▸ Exercise data:
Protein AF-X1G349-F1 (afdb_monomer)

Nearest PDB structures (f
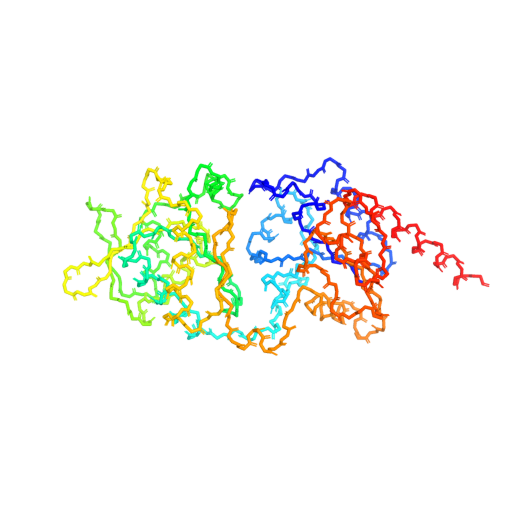oldseek):
  2rav-assembly1_A  TM=6.362E-01  e=3.712E-08  Bacteroides thetaiotaomicron VPI-5482
  1ymq-assembly1_A  TM=6.116E-01  e=2.722E-08  Bacteroides thetaiotaomicron VPI-5482
  5gvx-assembly1_A  TM=6.116E-01  e=2.538E-07  Mycobacterium tuberculosis H37Rv
  5dx9-assembly1_A  TM=6.068E-01  e=4.645E-05  Cryptococcus neoformans
  2i54-assembly1_A  TM=5.111E-01  e=1.949E-05  Leishmania mexicana

Secondary structure (DSSP, 8-state):
-EEE-SBTTTB-TT-TT--BPTTHHHHHHHHHTSTT--EEEE-SS-HHHHHHIIIIIS--TTSEEEEGGGTEEEETTEEEESSPP-HHHHHHHHHHHHHHHHHHT--EEEE-SS-SSEEEEEE--STT-GGGTSTTTTTTPPPHHHHHHHHHTTS--EEETTTTEEEE--SHHHHHHHHHIIIIISTT--BEEEEPGGG-EEEE--TT------HHHHHHHHHHHHHHHT-EEEEETTTEEEEE-HHHHHTT--HHHHHHHHHHHHTTT----EEEEESSGGGS-S-GGGEEEEEBTTSHHHHHHHHTT--B--BSSHHHHHHHHHHHHHHHHHHHT-

Sequence (338 aa):
VVGLDVNGPIVACDDAGLMPFPGAIESIENLMNTDGIEVTLMTGWDLSTMGFFKRNKLKLPQIGIVGEYGMVYERAGNFRYLYPYREEERLEFMYGVLKVSAEMDVKVAFQGNYSPGSGAIYAEGDEHGQLLSHALVKDRRPTMKQLYEAAAEKSDIELTEDEGKIIFENKPENLKGLAEALFKTHPLISVRVKKEDDGKLSMYIDPNDKPDFDFEKVKEFAKLAGEQIGRKALPYEDHGVDLISKEAEEGNYSKDAGLREYGKDAFANKPFISAIVGDKGSDIPKTIKETIMFPLRDSDAERIADEKSIPSVPVNDVRDFALALAEAHRIKAQQNAL

Foldseek 3Di:
DEEEEQDQFFADVLQLQSAGDPCLLVLQVLQCPFPPGAAAYFYLFAPVLVCCCCCPRSVNNQHKYQYNQLQWIDHPNDIDGVADDDLVLLLLLVLLLLVLLQVLQWKWAWTYQGHSQKIFIQRDADPSACLCSRNLNPVPADFLVVLCVQQVVQADWDAPPVVRKIKAASDSSHVNSNSCSRRPVRHSQIKGWHQDPPRIIIIHRPPVPHHPAAQVNLVVSQVSSCVRSVFRWDADRNGGIMTGHPCNVVVPRGSQVSVVVVVCVVVVNDDAAYEYEEQAPRRAHPDLPRYEYAYEPPGNNVVVCVVVVRHYDYDNHSNRVSVVVSVVSVVVVVVVVD

Radius of gyration: 20.91 Å; Cα contacts (8 Å, |Δi|>4): 714; chains: 1; bounding box: 52×37×70 Å

Organism: NCBI:txid412755

pLDDT: mean 87.37, std 9.56, range [40.56, 97.44]

Solvent-accessible surface area (backbone atoms only — not comparable to full-atom values): 17441 Å² total; per-residue (Å²): 54,37,32,35,25,48,54,48,36,34,17,55,75,85,44,49,60,53,58,65,45,91,60,34,55,62,27,50,51,52,39,57,71,36,89,93,47,46,52,26,42,32,33,66,54,30,57,67,60,50,54,46,41,29,51,70,61,60,62,41,74,79,55,26,38,21,17,47,38,11,26,31,35,38,52,94,91,42,79,47,64,73,44,77,72,45,70,66,58,40,42,52,49,50,52,38,47,53,51,47,24,29,74,69,70,35,44,39,15,47,40,42,58,72,37,51,44,43,37,36,29,36,44,53,21,38,97,71,49,44,58,67,56,16,64,73,30,44,100,55,72,74,53,61,66,57,50,45,62,56,12,49,83,50,22,73,62,47,75,42,77,94,77,53,34,40,40,32,57,92,44,68,64,33,38,50,8,46,48,47,18,37,37,65,77,42,43,53,52,52,32,35,31,38,76,43,84,93,76,27,35,34,36,31,65,60,91,74,69,76,55,85,27,46,63,65,53,35,43,52,49,24,50,53,40,16,67,73,59,65,24,54,51,47,61,45,80,75,61,14,28,38,37,31,30,61,64,40,62,72,66,62,61,25,36,53,55,24,47,48,56,52,34,33,62,74,49,73,69,48,93,74,55,39,37,37,37,27,31,43,68,76,59,58,63,85,56,62,93,52,38,44,38,30,18,24,62,98,24,55,21,35,55,52,28,60,78,67,70,47,71,64,51,75,25,82,33,45,43,58,47,28,53,53,51,49,51,52,50,52,53,52,53,53,63,73,74,108

Mean predicted aligned error: 5.74 Å

Structure (mmCIF, N/CA/C/O backbone):
data_AF-X1G349-F1
#
_entry.id   AF-X1G349-F1
#
loop_
_atom_site.group_PDB
_atom_site.id
_atom_site.type_symbol
_atom_site.label_atom_id
_atom_site.label_alt_id
_atom_site.label_comp_id
_atom_site.label_asym_id
_atom_site.label_entity_id
_atom_site.label_seq_id
_atom_site.pdbx_PDB_ins_code
_atom_site.Cartn_x
_atom_site.Cartn_y
_atom_site.Cartn_z
_atom_site.occupancy
_atom_site.B_iso_or_equiv
_atom_site.auth_seq_id
_atom_site.auth_comp_id
_atom_site.auth_asym_id
_atom_site.auth_atom_id
_atom_site.pdbx_PDB_model_num
ATOM 1 N N . VAL A 1 1 ? 8.949 -5.512 -19.153 1.00 94.25 1 VAL A N 1
ATOM 2 C CA . VAL A 1 1 ? 8.113 -4.795 -18.160 1.00 94.25 1 VAL A CA 1
ATOM 3 C C . VAL A 1 1 ? 9.024 -4.019 -17.225 1.00 94.25 1 VAL A C 1
ATOM 5 O O . VAL A 1 1 ? 10.116 -4.495 -16.939 1.00 94.25 1 VAL A O 1
ATOM 8 N N . VAL A 1 2 ? 8.610 -2.837 -16.788 1.00 95.31 2 VAL A N 1
ATOM 9 C CA . VAL A 1 2 ? 9.359 -1.948 -15.899 1.00 95.31 2 VAL A CA 1
ATOM 10 C C . VAL A 1 2 ? 8.547 -1.723 -14.631 1.00 95.31 2 VAL A C 1
ATOM 12 O O . VAL A 1 2 ? 7.436 -1.203 -14.716 1.00 95.31 2 VAL A O 1
ATOM 15 N N . GLY A 1 3 ? 9.094 -2.112 -13.482 1.00 96.00 3 GLY A N 1
ATOM 16 C CA . GLY A 1 3 ? 8.551 -1.816 -12.161 1.00 96.00 3 GLY A CA 1
ATOM 17 C C . GLY A 1 3 ? 9.315 -0.665 -11.524 1.00 96.00 3 GLY A C 1
ATOM 18 O O . GLY A 1 3 ? 10.524 -0.763 -11.322 1.00 96.00 3 GLY A O 1
ATOM 19 N N . LEU A 1 4 ? 8.610 0.422 -11.228 1.00 95.75 4 LEU A N 1
ATOM 20 C CA . LEU A 1 4 ? 9.174 1.600 -10.581 1.00 95.75 4 LEU A CA 1
ATOM 21 C C . LEU A 1 4 ? 8.728 1.633 -9.124 1.00 95.75 4 LEU A C 1
ATOM 23 O O . LEU A 1 4 ? 7.533 1.830 -8.874 1.00 95.75 4 LEU A O 1
ATOM 27 N N . ASP A 1 5 ? 9.652 1.469 -8.176 1.00 93.75 5 ASP A N 1
ATOM 28 C CA . ASP A 1 5 ? 9.341 1.874 -6.809 1.00 93.75 5 ASP A CA 1
ATOM 29 C C . ASP A 1 5 ? 9.088 3.386 -6.748 1.00 93.75 5 ASP A C 1
ATOM 31 O O . ASP A 1 5 ? 9.531 4.165 -7.599 1.00 93.75 5 ASP A O 1
ATOM 35 N N . VAL A 1 6 ? 8.268 3.782 -5.783 1.00 92.50 6 VAL A N 1
ATOM 36 C CA . VAL A 1 6 ? 7.785 5.151 -5.649 1.00 92.50 6 VAL A CA 1
ATOM 37 C C . VAL A 1 6 ? 8.718 5.942 -4.743 1.00 92.50 6 VAL A C 1
ATOM 39 O O 
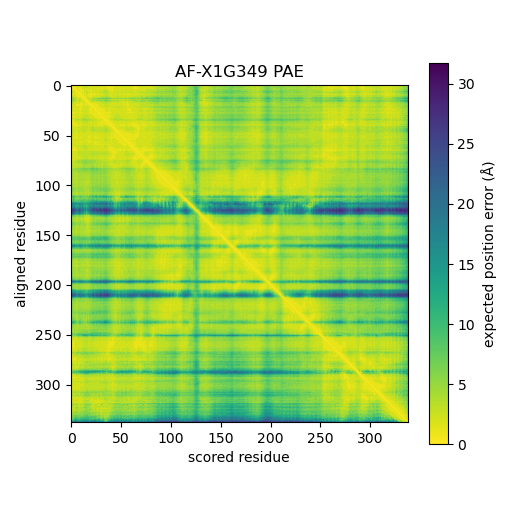. VAL A 1 6 ? 9.181 7.010 -5.152 1.00 92.50 6 VAL A O 1
ATOM 42 N N . ASN A 1 7 ? 9.006 5.422 -3.548 1.00 88.81 7 ASN A N 1
ATOM 43 C CA . ASN A 1 7 ? 9.795 6.105 -2.530 1.00 88.81 7 ASN A CA 1
ATOM 44 C C . ASN A 1 7 ? 11.278 5.938 -2.839 1.00 88.81 7 ASN A C 1
ATOM 46 O O . ASN A 1 7 ? 11.783 4.832 -2.903 1.00 88.81 7 ASN A O 1
ATOM 50 N N . GLY A 1 8 ? 11.981 7.046 -3.030 1.00 89.56 8 GLY A N 1
ATOM 51 C CA . GLY A 1 8 ? 13.362 7.065 -3.488 1.00 89.56 8 GLY A CA 1
ATOM 52 C C . GLY A 1 8 ? 13.464 7.350 -4.990 1.00 89.56 8 GLY A C 1
ATOM 53 O O . GLY A 1 8 ? 14.020 8.386 -5.340 1.00 89.56 8 GLY A O 1
ATOM 54 N N . PRO A 1 9 ? 12.963 6.497 -5.912 1.00 91.81 9 PRO A N 1
ATOM 55 C CA . PRO A 1 9 ? 13.156 6.743 -7.342 1.00 91.81 9 PRO A CA 1
ATOM 56 C C . PRO A 1 9 ? 12.318 7.886 -7.916 1.00 91.81 9 PRO A C 1
ATOM 58 O O . PRO A 1 9 ? 12.778 8.575 -8.828 1.00 91.81 9 PRO A O 1
ATOM 61 N N . ILE A 1 10 ? 11.084 8.070 -7.435 1.00 95.25 10 ILE A N 1
ATOM 62 C CA . ILE A 1 10 ? 10.134 9.045 -7.994 1.00 95.25 10 ILE A CA 1
ATOM 63 C C . ILE A 1 10 ? 9.889 10.198 -7.020 1.00 95.25 10 ILE A C 1
ATOM 65 O O . ILE A 1 10 ? 9.842 11.350 -7.452 1.00 95.25 10 ILE A O 1
ATOM 69 N N . VAL A 1 11 ? 9.710 9.891 -5.736 1.00 92.38 11 VAL A N 1
ATOM 70 C CA . VAL A 1 11 ? 9.469 10.854 -4.648 1.00 92.38 11 VAL A CA 1
ATOM 71 C C . VAL A 1 11 ? 10.521 10.666 -3.556 1.00 92.38 11 VAL A C 1
ATOM 73 O O . VAL A 1 11 ? 11.130 9.603 -3.481 1.00 92.38 11 VAL A O 1
ATOM 76 N N . ALA A 1 12 ? 10.732 11.649 -2.682 1.00 88.00 12 ALA A N 1
ATOM 77 C CA . ALA A 1 12 ? 11.616 11.454 -1.530 1.00 88.00 12 ALA A CA 1
ATOM 78 C C . ALA A 1 12 ? 11.055 10.383 -0.572 1.00 88.00 12 ALA A C 1
ATOM 80 O O . ALA A 1 12 ? 9.838 10.234 -0.441 1.00 88.00 12 ALA A O 1
ATOM 81 N N . CYS A 1 13 ? 11.929 9.615 0.085 1.00 81.19 13 CYS A N 1
ATOM 82 C CA . CYS A 1 13 ? 11.510 8.512 0.958 1.00 81.19 13 CYS A CA 1
ATOM 83 C C . CYS A 1 13 ? 10.630 8.979 2.133 1.00 81.19 13 CYS A C 1
ATOM 85 O O . CYS A 1 13 ? 9.753 8.237 2.556 1.00 81.19 13 CYS A O 1
ATOM 87 N N . ASP A 1 14 ? 10.825 10.209 2.608 1.00 76.62 14 ASP A N 1
ATOM 88 C CA . ASP A 1 14 ? 10.124 10.840 3.732 1.00 76.62 14 ASP A CA 1
ATOM 89 C C . ASP A 1 14 ? 8.955 11.758 3.312 1.00 76.62 14 ASP A C 1
ATOM 91 O O . ASP A 1 14 ? 8.317 12.393 4.157 1.00 76.62 14 ASP A O 1
ATOM 95 N N . ASP A 1 15 ? 8.642 11.840 2.013 1.00 83.31 15 ASP A N 1
ATOM 96 C CA . ASP A 1 15 ? 7.586 12.716 1.506 1.00 83.31 15 ASP A CA 1
ATOM 97 C C . ASP A 1 15 ? 6.218 12.020 1.453 1.00 83.31 15 ASP A C 1
ATOM 99 O O . ASP A 1 15 ? 5.786 11.481 0.427 1.00 83.31 15 ASP A O 1
ATOM 103 N N . ALA A 1 16 ? 5.469 12.123 2.553 1.00 79.88 16 ALA A N 1
ATOM 104 C CA . ALA A 1 16 ? 4.082 11.658 2.630 1.00 79.88 16 ALA A CA 1
ATOM 105 C C . ALA A 1 16 ? 3.130 12.407 1.669 1.00 79.88 16 ALA A C 1
ATOM 107 O O . ALA A 1 16 ? 2.034 11.931 1.346 1.00 79.88 16 ALA A O 1
ATOM 108 N N . GLY A 1 17 ? 3.539 13.582 1.182 1.00 84.19 17 GLY A N 1
ATOM 109 C CA . GLY A 1 17 ? 2.826 14.358 0.175 1.00 84.19 17 GLY A CA 1
ATOM 110 C C . GLY A 1 17 ? 2.932 13.779 -1.238 1.00 84.19 17 GLY A C 1
ATOM 111 O O . GLY A 1 17 ? 2.169 14.220 -2.114 1.00 84.19 17 GLY A O 1
ATOM 112 N N . LEU A 1 18 ? 3.816 12.797 -1.457 1.00 88.88 18 LEU A N 1
ATOM 113 C CA . LEU A 1 18 ? 4.072 12.129 -2.733 1.00 88.88 18 LEU A CA 1
ATOM 114 C C . LEU A 1 18 ? 4.323 13.135 -3.866 1.00 88.88 18 LEU A C 1
ATOM 116 O O . LEU A 1 18 ? 3.605 13.149 -4.872 1.00 88.88 18 LEU A O 1
ATOM 120 N N . MET A 1 19 ? 5.279 14.042 -3.677 1.00 93.06 19 MET A N 1
ATOM 121 C CA . MET A 1 19 ? 5.694 15.021 -4.673 1.00 93.06 19 MET A CA 1
ATOM 122 C C . MET A 1 19 ? 6.806 14.435 -5.556 1.00 93.06 19 MET A C 1
ATOM 124 O O . MET A 1 19 ? 7.900 14.162 -5.064 1.00 93.06 19 MET A O 1
ATOM 128 N N . PRO A 1 20 ? 6.564 14.243 -6.866 1.00 95.25 20 PRO A N 1
ATOM 129 C CA . PRO A 1 20 ? 7.594 13.741 -7.766 1.00 95.25 20 PRO A CA 1
ATOM 130 C C . PRO A 1 20 ? 8.777 14.704 -7.884 1.00 95.25 20 PRO A C 1
ATOM 132 O O . PRO A 1 20 ? 8.589 15.925 -7.912 1.00 95.25 20 PRO A O 1
ATOM 135 N N . PHE A 1 21 ? 9.986 14.164 -8.037 1.00 94.69 21 PHE A N 1
ATOM 136 C CA . PHE A 1 21 ? 11.151 14.970 -8.384 1.00 94.69 21 PHE A CA 1
ATOM 137 C C . PHE A 1 21 ? 10.962 15.682 -9.734 1.00 94.69 21 PHE A C 1
ATOM 139 O O . PHE A 1 21 ? 10.314 15.144 -10.640 1.00 94.69 21 PHE A O 1
ATOM 146 N N . PRO A 1 22 ? 11.560 16.873 -9.929 1.00 94.31 22 PRO A N 1
ATOM 147 C CA . PRO A 1 22 ? 11.523 17.555 -11.219 1.00 94.31 22 PRO A CA 1
ATOM 148 C C . PRO A 1 22 ? 12.045 16.665 -12.356 1.00 94.31 22 PRO A C 1
ATOM 150 O O . PRO A 1 22 ? 13.159 16.145 -12.272 1.00 94.31 22 PRO A O 1
ATOM 153 N N . GLY A 1 23 ? 11.269 16.515 -13.432 1.00 94.19 23 GLY A N 1
ATOM 154 C CA . GLY A 1 23 ? 11.619 15.676 -14.584 1.00 94.19 23 GLY A CA 1
ATOM 155 C C . GLY A 1 23 ? 11.178 14.210 -14.477 1.00 94.19 23 GLY A C 1
ATOM 156 O O . GLY A 1 23 ? 11.262 13.487 -15.466 1.00 94.19 23 GLY A O 1
ATOM 157 N N . ALA A 1 24 ? 10.719 13.745 -13.307 1.00 95.00 24 ALA A N 1
ATOM 158 C CA . ALA A 1 24 ? 10.319 12.349 -13.119 1.00 95.00 24 ALA A CA 1
ATOM 159 C C . ALA A 1 24 ? 9.122 11.966 -14.004 1.00 95.00 24 ALA A C 1
ATOM 161 O O . ALA A 1 24 ? 9.108 10.888 -14.595 1.00 95.00 24 ALA A O 1
ATOM 162 N N . ILE A 1 25 ? 8.133 12.858 -14.124 1.00 96.25 25 ILE A N 1
ATOM 163 C CA . ILE A 1 25 ? 6.916 12.615 -14.909 1.00 96.25 25 ILE A CA 1
ATOM 164 C C . ILE A 1 25 ? 7.274 12.470 -16.389 1.00 96.25 25 ILE A C 1
ATOM 166 O O . ILE A 1 25 ? 6.911 11.475 -17.009 1.00 96.25 25 ILE A O 1
ATOM 170 N N . GLU A 1 26 ? 8.056 13.406 -16.924 1.00 95.38 26 GLU A N 1
ATOM 171 C CA . GLU A 1 26 ? 8.492 13.430 -18.319 1.00 95.38 26 GLU A CA 1
ATOM 172 C C . GLU A 1 26 ? 9.323 12.186 -18.673 1.00 95.38 26 GLU A C 1
ATOM 174 O O . GLU A 1 26 ? 9.178 11.603 -19.749 1.00 95.38 26 GLU A O 1
ATOM 179 N N . SER A 1 27 ? 10.175 11.733 -17.750 1.00 94.31 27 SER A N 1
ATOM 180 C CA . SER A 1 27 ? 10.956 10.505 -17.910 1.00 94.31 27 SER A CA 1
ATOM 181 C C . SER A 1 27 ? 10.088 9.244 -17.931 1.00 94.31 27 SER A C 1
ATOM 183 O O . SER A 1 27 ? 10.317 8.357 -18.758 1.00 94.31 27 SER A O 1
ATOM 185 N N . ILE A 1 28 ? 9.075 9.162 -17.064 1.00 95.50 28 ILE A N 1
ATOM 186 C CA . ILE A 1 28 ? 8.127 8.041 -17.044 1.00 95.50 28 ILE A CA 1
ATOM 187 C C . ILE A 1 28 ? 7.275 8.041 -18.319 1.00 95.50 28 ILE A C 1
ATOM 189 O O . ILE A 1 28 ? 7.119 6.994 -18.947 1.00 95.50 28 ILE A O 1
ATOM 193 N N . GLU A 1 29 ? 6.779 9.202 -18.752 1.00 94.94 29 GLU A N 1
ATOM 194 C CA . GLU A 1 29 ? 6.048 9.349 -20.017 1.00 94.94 29 GLU A CA 1
ATOM 195 C C . GLU A 1 29 ? 6.878 8.879 -21.212 1.00 94.94 29 GLU A C 1
ATOM 197 O O . GLU A 1 29 ? 6.376 8.147 -22.066 1.00 94.94 29 GLU A O 1
ATOM 202 N N . ASN A 1 30 ? 8.161 9.245 -21.264 1.00 92.50 30 ASN A N 1
ATOM 203 C CA . ASN A 1 30 ? 9.062 8.801 -22.323 1.00 92.50 30 ASN A CA 1
ATOM 204 C C . ASN A 1 30 ? 9.200 7.267 -22.368 1.00 92.50 30 ASN A C 1
ATOM 206 O O . ASN A 1 30 ? 9.139 6.672 -23.446 1.00 92.50 30 ASN A O 1
ATOM 210 N N . LEU A 1 31 ? 9.324 6.610 -21.209 1.00 92.62 31 LEU A N 1
ATOM 211 C CA . LEU A 1 31 ? 9.345 5.145 -21.137 1.00 92.62 31 LEU A CA 1
ATOM 212 C C . LEU A 1 31 ? 8.036 4.525 -21.625 1.00 92.62 31 LEU A C 1
ATOM 214 O O . LEU A 1 31 ? 8.063 3.565 -22.387 1.00 92.62 31 LEU A O 1
ATOM 218 N N . MET A 1 32 ? 6.898 5.076 -21.202 1.00 93.12 32 MET A N 1
ATOM 219 C CA . MET A 1 32 ? 5.576 4.582 -21.593 1.00 93.12 32 MET A CA 1
ATOM 220 C C . MET A 1 32 ? 5.306 4.734 -23.092 1.00 93.12 32 MET A C 1
ATOM 222 O O . MET A 1 32 ? 4.576 3.931 -23.664 1.00 93.12 32 MET A O 1
ATOM 226 N N . ASN A 1 33 ? 5.901 5.743 -23.730 1.00 91.88 33 ASN A N 1
ATOM 227 C CA . ASN A 1 33 ? 5.790 5.982 -25.168 1.00 91.88 33 ASN A CA 1
ATOM 228 C C . ASN A 1 33 ? 6.810 5.183 -26.002 1.00 91.88 33 ASN A C 1
ATOM 230 O O . ASN A 1 33 ? 6.837 5.319 -27.224 1.00 91.88 33 ASN A O 1
ATOM 234 N N . THR A 1 34 ? 7.662 4.370 -25.371 1.00 90.69 34 THR A N 1
ATOM 235 C CA . THR A 1 34 ? 8.626 3.524 -26.081 1.00 90.69 34 THR A CA 1
ATOM 236 C C . THR A 1 34 ? 7.990 2.179 -26.437 1.00 90.69 34 THR A C 1
ATOM 238 O O . THR A 1 34 ? 7.624 1.399 -25.557 1.00 90.69 34 THR A O 1
ATOM 241 N N . ASP A 1 35 ? 7.901 1.882 -27.736 1.00 89.12 35 ASP A N 1
ATOM 242 C CA . ASP A 1 35 ? 7.336 0.627 -28.242 1.00 89.12 35 ASP A CA 1
ATOM 243 C C . ASP A 1 35 ? 7.996 -0.606 -27.607 1.00 89.12 35 ASP A C 1
ATOM 245 O O . ASP A 1 35 ? 9.215 -0.770 -27.635 1.00 89.12 35 ASP A O 1
ATOM 249 N N . GLY A 1 36 ? 7.170 -1.513 -27.079 1.00 89.38 36 GLY A N 1
ATOM 250 C CA . GLY A 1 36 ? 7.628 -2.745 -26.428 1.00 89.38 36 GLY A CA 1
ATOM 251 C C . GLY A 1 36 ? 7.935 -2.604 -24.934 1.00 89.38 36 GLY A C 1
ATOM 252 O O . GLY A 1 36 ? 8.233 -3.611 -24.285 1.00 89.38 36 GLY A O 1
ATOM 253 N N . ILE A 1 37 ? 7.807 -1.401 -24.366 1.00 92.94 37 ILE A N 1
ATOM 254 C CA . ILE A 1 37 ? 7.935 -1.159 -22.928 1.00 92.94 37 ILE A CA 1
ATOM 255 C C . ILE A 1 37 ? 6.552 -1.033 -22.289 1.00 92.94 37 ILE A C 1
ATOM 257 O O . ILE A 1 37 ? 5.669 -0.332 -22.764 1.00 92.94 37 ILE A O 1
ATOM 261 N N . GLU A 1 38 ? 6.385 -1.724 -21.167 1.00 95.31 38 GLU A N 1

▸ Task requirements: Of the records above, print only the lines from the one containing "ATOM 37 C C" through the one containing "ATOM 44 C C", inclusive and unaltered, leaving out pictures.

▸ The completed task:
ATOM 37 C C . VAL A 1 6 ? 8.718 5.942 -4.743 1.00 92.50 6 VAL A C 1
ATOM 39 O O 
. VAL A 1 6 ? 9.181 7.010 -5.152 1.00 92.50 6 VAL A O 1
ATOM 42 N N . ASN A 1 7 ? 9.006 5.422 -3.548 1.00 88.81 7 ASN A N 1
ATOM 43 C CA . ASN A 1 7 ? 9.795 6.105 -2.530 1.00 88.81 7 ASN A CA 1
ATOM 44 C C . ASN A 1 7 ? 11.278 5.938 -2.839 1.00 88.81 7 ASN A C 1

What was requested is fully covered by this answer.